Mobil Esemka untuk kedua kalinya gagal dalam uji emisi dan kelayakan jalan. Berdasarkan pengujian pertama, 3 Agustus 2010 lalu, SUV racikan siswa-siswa SMKN 2 Surakarta, Jateng ini juga belum memenuhi standar uji intensitas cahaya untuk sektor penerangan utamanya.

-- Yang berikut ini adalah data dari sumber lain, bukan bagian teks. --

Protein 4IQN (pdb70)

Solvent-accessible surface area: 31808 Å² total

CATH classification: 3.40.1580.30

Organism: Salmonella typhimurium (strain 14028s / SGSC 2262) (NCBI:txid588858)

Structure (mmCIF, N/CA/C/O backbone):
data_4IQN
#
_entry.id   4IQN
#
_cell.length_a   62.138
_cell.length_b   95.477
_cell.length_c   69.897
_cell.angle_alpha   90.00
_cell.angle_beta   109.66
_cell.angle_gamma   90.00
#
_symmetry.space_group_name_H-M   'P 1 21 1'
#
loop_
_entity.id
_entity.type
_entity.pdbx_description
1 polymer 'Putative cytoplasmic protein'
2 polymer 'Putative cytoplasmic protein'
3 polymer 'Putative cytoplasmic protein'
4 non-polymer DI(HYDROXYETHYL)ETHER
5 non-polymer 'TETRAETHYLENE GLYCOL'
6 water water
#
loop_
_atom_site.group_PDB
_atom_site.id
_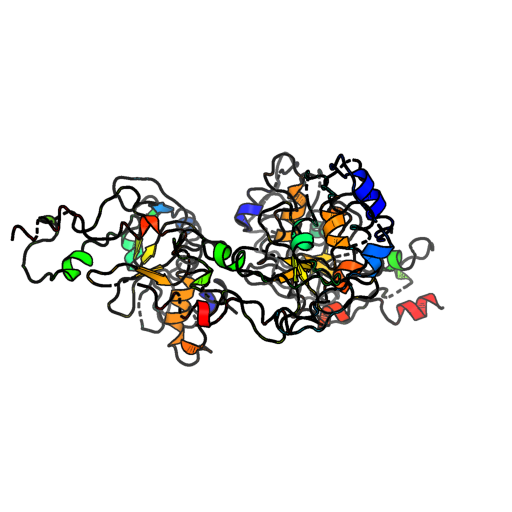atom_site.type_symbol
_atom_site.label_atom_id
_atom_site.label_alt_id
_atom_site.label_comp_id
_atom_site.label_asym_id
_atom_site.label_entity_id
_atom_site.label_seq_id
_atom_site.pdbx_PDB_ins_code
_atom_site.Cartn_x
_atom_site.Cartn_y
_atom_site.Cartn_z
_atom_site.occupancy
_atom_site.B_iso_or_equiv
_atom_site.auth_seq_id
_atom_site.auth_comp_id
_atom_site.auth_asym_id
_atom_site.auth_atom_id
_atom_site.pdbx_PDB_model_num
ATOM 1 N N . ALA A 1 3 ? 42.607 14.628 26.495 1.00 81.74 0 ALA A N 1
ATOM 2 C CA . ALA A 1 3 ? 41.675 13.879 27.388 1.00 66.64 0 ALA A CA 1
ATOM 3 C C . ALA A 1 3 ? 40.618 13.023 26.650 1.00 60.37 0 ALA A C 1
ATOM 4 O O . ALA A 1 3 ? 39.919 12.273 27.303 1.00 62.06 0 ALA A O 1
ATOM 14 N N . ASP A 1 5 ? 38.530 10.125 24.671 1.00 46.02 2 ASP A N 1
ATOM 15 C CA . ASP A 1 5 ? 38.594 8.664 24.692 1.00 49.47 2 ASP A CA 1
ATOM 16 C C . ASP A 1 5 ? 38.337 8.095 23.294 1.00 48.82 2 ASP A C 1
ATOM 17 O O . ASP A 1 5 ? 37.209 8.203 22.767 1.00 52.27 2 ASP A O 1
ATOM 22 N N . ILE A 1 6 ? 39.379 7.479 22.713 1.00 33.84 3 ILE A N 1
ATOM 23 C CA . ILE A 1 6 ? 39.360 7.050 21.307 1.00 35.96 3 ILE A CA 1
ATOM 24 C C . ILE A 1 6 ? 39.586 5.547 21.105 1.00 38.61 3 ILE A C 1
ATOM 25 O O . ILE A 1 6 ? 40.065 5.071 20.021 1.00 37.24 3 ILE A O 1
ATOM 30 N N . SER A 1 7 ? 39.196 4.804 22.133 1.00 34.29 4 SER A N 1
ATOM 31 C CA . SER A 1 7 ? 39.259 3.349 22.111 1.00 33.71 4 SER A CA 1
ATOM 32 C C . SER A 1 7 ? 38.352 2.730 21.044 1.00 31.07 4 SER A C 1
ATOM 33 O O . SER A 1 7 ? 37.373 3.298 20.582 1.00 27.62 4 SER A O 1
ATOM 36 N N . LEU A 1 8 ? 38.676 1.508 20.676 1.00 31.38 5 LEU A N 1
ATOM 37 C CA . LEU A 1 8 ? 37.819 0.774 19.792 1.00 35.34 5 LEU A CA 1
ATOM 38 C C . LEU A 1 8 ? 36.401 0.561 20.390 1.00 34.20 5 LEU A C 1
ATOM 39 O O . LEU A 1 8 ? 35.386 0.666 19.689 1.00 30.99 5 LEU A O 1
ATOM 44 N N . THR A 1 9 ? 36.327 0.315 21.695 1.00 33.83 6 THR A N 1
ATOM 45 C CA . THR A 1 9 ? 35.038 0.071 22.365 1.00 38.97 6 THR A CA 1
ATOM 46 C C . THR A 1 9 ? 34.146 1.292 22.222 1.00 34.81 6 THR A C 1
ATOM 47 O O . THR A 1 9 ? 32.959 1.173 21.877 1.00 31.76 6 THR A O 1
ATOM 51 N N A ASN A 1 10 ? 34.728 2.459 22.488 0.70 31.53 7 ASN A N 1
ATOM 52 N N B ASN A 1 10 ? 34.703 2.472 22.484 0.30 32.04 7 ASN A N 1
ATOM 53 C CA A ASN A 1 10 ? 34.020 3.712 22.337 0.70 32.42 7 ASN A CA 1
ATOM 54 C CA B ASN A 1 10 ? 33.954 3.706 22.307 0.30 30.75 7 ASN A CA 1
ATOM 55 C C A ASN A 1 10 ? 33.576 3.907 20.880 0.70 28.12 7 ASN A C 1
ATOM 56 C C B ASN A 1 10 ? 33.544 3.890 20.855 0.30 28.18 7 ASN A C 1
ATOM 57 O O A ASN A 1 10 ? 32.434 4.315 20.616 0.70 27.95 7 ASN A O 1
ATOM 58 O O B ASN A 1 10 ? 32.406 4.284 20.572 0.30 26.90 7 ASN A O 1
ATOM 67 N N . LEU A 1 11 ? 34.455 3.594 19.928 1.00 29.99 8 LEU A N 1
ATOM 68 C CA . LEU A 1 11 ? 34.132 3.740 18.519 1.00 27.63 8 LEU A CA 1
ATOM 69 C C . LEU A 1 11 ? 32.900 2.906 18.123 1.00 26.93 8 LEU A C 1
ATOM 70 O O . LEU A 1 11 ? 31.995 3.394 17.453 1.00 28.58 8 LEU A O 1
ATOM 75 N N . ILE A 1 12 ? 32.847 1.667 18.568 1.00 27.35 9 ILE A N 1
ATOM 76 C CA . ILE A 1 12 ? 31.728 0.823 18.224 1.00 30.49 9 ILE A CA 1
ATOM 77 C C . ILE A 1 12 ? 30.408 1.364 18.803 1.00 30.93 9 ILE A C 1
ATOM 78 O O . ILE A 1 12 ? 29.390 1.351 18.107 1.00 32.57 9 ILE A O 1
ATOM 83 N N . GLU A 1 13 ? 30.420 1.876 20.036 1.00 30.37 10 GLU A N 1
ATOM 84 C CA . GLU A 1 13 ? 29.222 2.518 20.573 1.00 32.31 10 GLU A CA 1
ATOM 85 C C . GLU A 1 13 ? 28.751 3.664 19.681 1.00 36.24 10 GLU A C 1
ATOM 86 O O . GLU A 1 13 ? 27.536 3.844 19.489 1.00 38.62 10 GLU A O 1
ATOM 92 N N . LEU A 1 14 ? 29.688 4.453 19.167 1.00 30.85 11 LEU A N 1
ATOM 93 C CA . LEU A 1 14 ? 29.341 5.533 18.254 1.00 31.97 11 LEU A CA 1
ATOM 94 C C . LEU A 1 14 ? 28.848 4.985 16.912 1.00 32.58 11 LEU A C 1
ATOM 95 O O . LEU A 1 14 ? 27.899 5.501 16.347 1.00 36.90 11 LEU A O 1
ATOM 100 N N . VAL A 1 15 ? 29.448 3.905 16.428 1.00 32.78 12 VAL A N 1
ATOM 101 C CA . VAL A 1 15 ? 29.004 3.302 15.174 1.00 34.26 12 VAL A CA 1
ATOM 102 C C . VAL A 1 15 ? 27.574 2.775 15.337 1.00 41.26 12 VAL A C 1
ATOM 103 O O . VAL A 1 15 ? 26.724 3.048 14.482 1.00 48.60 12 VAL A O 1
ATOM 107 N N . LYS A 1 16 ? 27.302 2.079 16.448 1.00 42.71 13 LYS A N 1
ATOM 108 C CA . LYS A 1 16 ? 25.926 1.649 16.802 1.00 49.24 13 LYS A CA 1
ATOM 109 C C . LYS A 1 16 ? 24.962 2.825 16.816 1.00 44.03 13 LYS A C 1
ATOM 110 O O . LYS A 1 16 ? 23.797 2.689 16.466 1.00 49.26 13 LYS A O 1
ATOM 116 N N . LYS A 1 17 ? 25.456 3.970 17.247 1.00 50.22 14 LYS A N 1
ATOM 117 C CA . LYS A 1 17 ? 24.636 5.149 17.379 1.00 44.03 14 LYS A CA 1
ATOM 118 C C . LYS A 1 17 ? 24.221 5.755 16.052 1.00 45.47 14 LYS A C 1
ATOM 119 O O . LYS A 1 17 ? 23.099 6.185 15.935 1.00 48.68 14 LYS A O 1
ATOM 125 N N . VAL A 1 18 ? 25.103 5.778 15.061 1.00 41.06 15 VAL A N 1
ATOM 126 C CA . VAL A 1 18 ? 24.796 6.409 13.761 1.00 36.65 15 VAL A CA 1
ATOM 127 C C . VAL A 1 18 ? 24.285 5.443 12.677 1.00 32.32 15 VAL A C 1
ATOM 128 O O . VAL A 1 18 ? 23.814 5.886 11.628 1.00 37.36 15 VAL A O 1
ATOM 132 N N . ASN A 1 19 ? 24.399 4.142 12.911 1.00 31.50 16 ASN A N 1
ATOM 133 C CA . ASN A 1 19 ? 24.160 3.142 11.876 1.00 30.83 16 ASN A CA 1
ATOM 134 C C . ASN A 1 19 ? 22.784 3.324 11.235 1.00 30.84 16 ASN A C 1
ATOM 135 O O . ASN A 1 19 ? 21.770 3.333 11.908 1.00 30.51 16 ASN A O 1
ATOM 140 N N . ARG A 1 20 ? 22.774 3.457 9.921 1.00 32.74 17 ARG A N 1
ATOM 141 C CA . ARG A 1 20 ? 21.558 3.689 9.172 1.00 30.96 17 ARG A CA 1
ATOM 142 C C . ARG A 1 20 ? 20.978 2.377 8.629 1.00 34.34 17 ARG A C 1
ATOM 143 O O . ARG A 1 20 ? 19.884 2.366 8.059 1.00 35.25 17 ARG A O 1
ATOM 151 N N . ASN A 1 21 ? 21.704 1.281 8.812 1.00 31.90 18 ASN A N 1
ATOM 152 C CA . ASN A 1 21 ? 21.243 -0.024 8.368 1.00 32.75 18 ASN A CA 1
ATOM 153 C C . ASN A 1 21 ? 20.185 -0.547 9.299 1.00 34.79 18 ASN A C 1
ATOM 154 O O . ASN A 1 21 ? 20.435 -0.757 10.479 1.00 39.11 18 ASN A O 1
ATOM 159 N N . LYS A 1 22 ? 19.010 -0.784 8.736 1.00 37.53 19 LYS A N 1
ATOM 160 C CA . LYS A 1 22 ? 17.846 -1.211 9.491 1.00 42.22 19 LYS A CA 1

"Waktu itu memang belum memenuhi kualifikasi yang ditentukan, yaitu intensitas cahaya lampu mesti mencapai minimal 12.000 Candela (CD). Sementara mobil Rajawali Esemka, lampu kanan hanya 10.900 CD dan sebelah kirinya hanya 6.700 CD. Versi yang sekarang sudah kami revisi, tapi memang belum dites lagi," jelas Dwi Budi Martono, kordinator pembelajaran industri kreatif dari SMKN 2 Surakarta yang dihubungi melalui telepon genggamnya beberapa waktu lalu.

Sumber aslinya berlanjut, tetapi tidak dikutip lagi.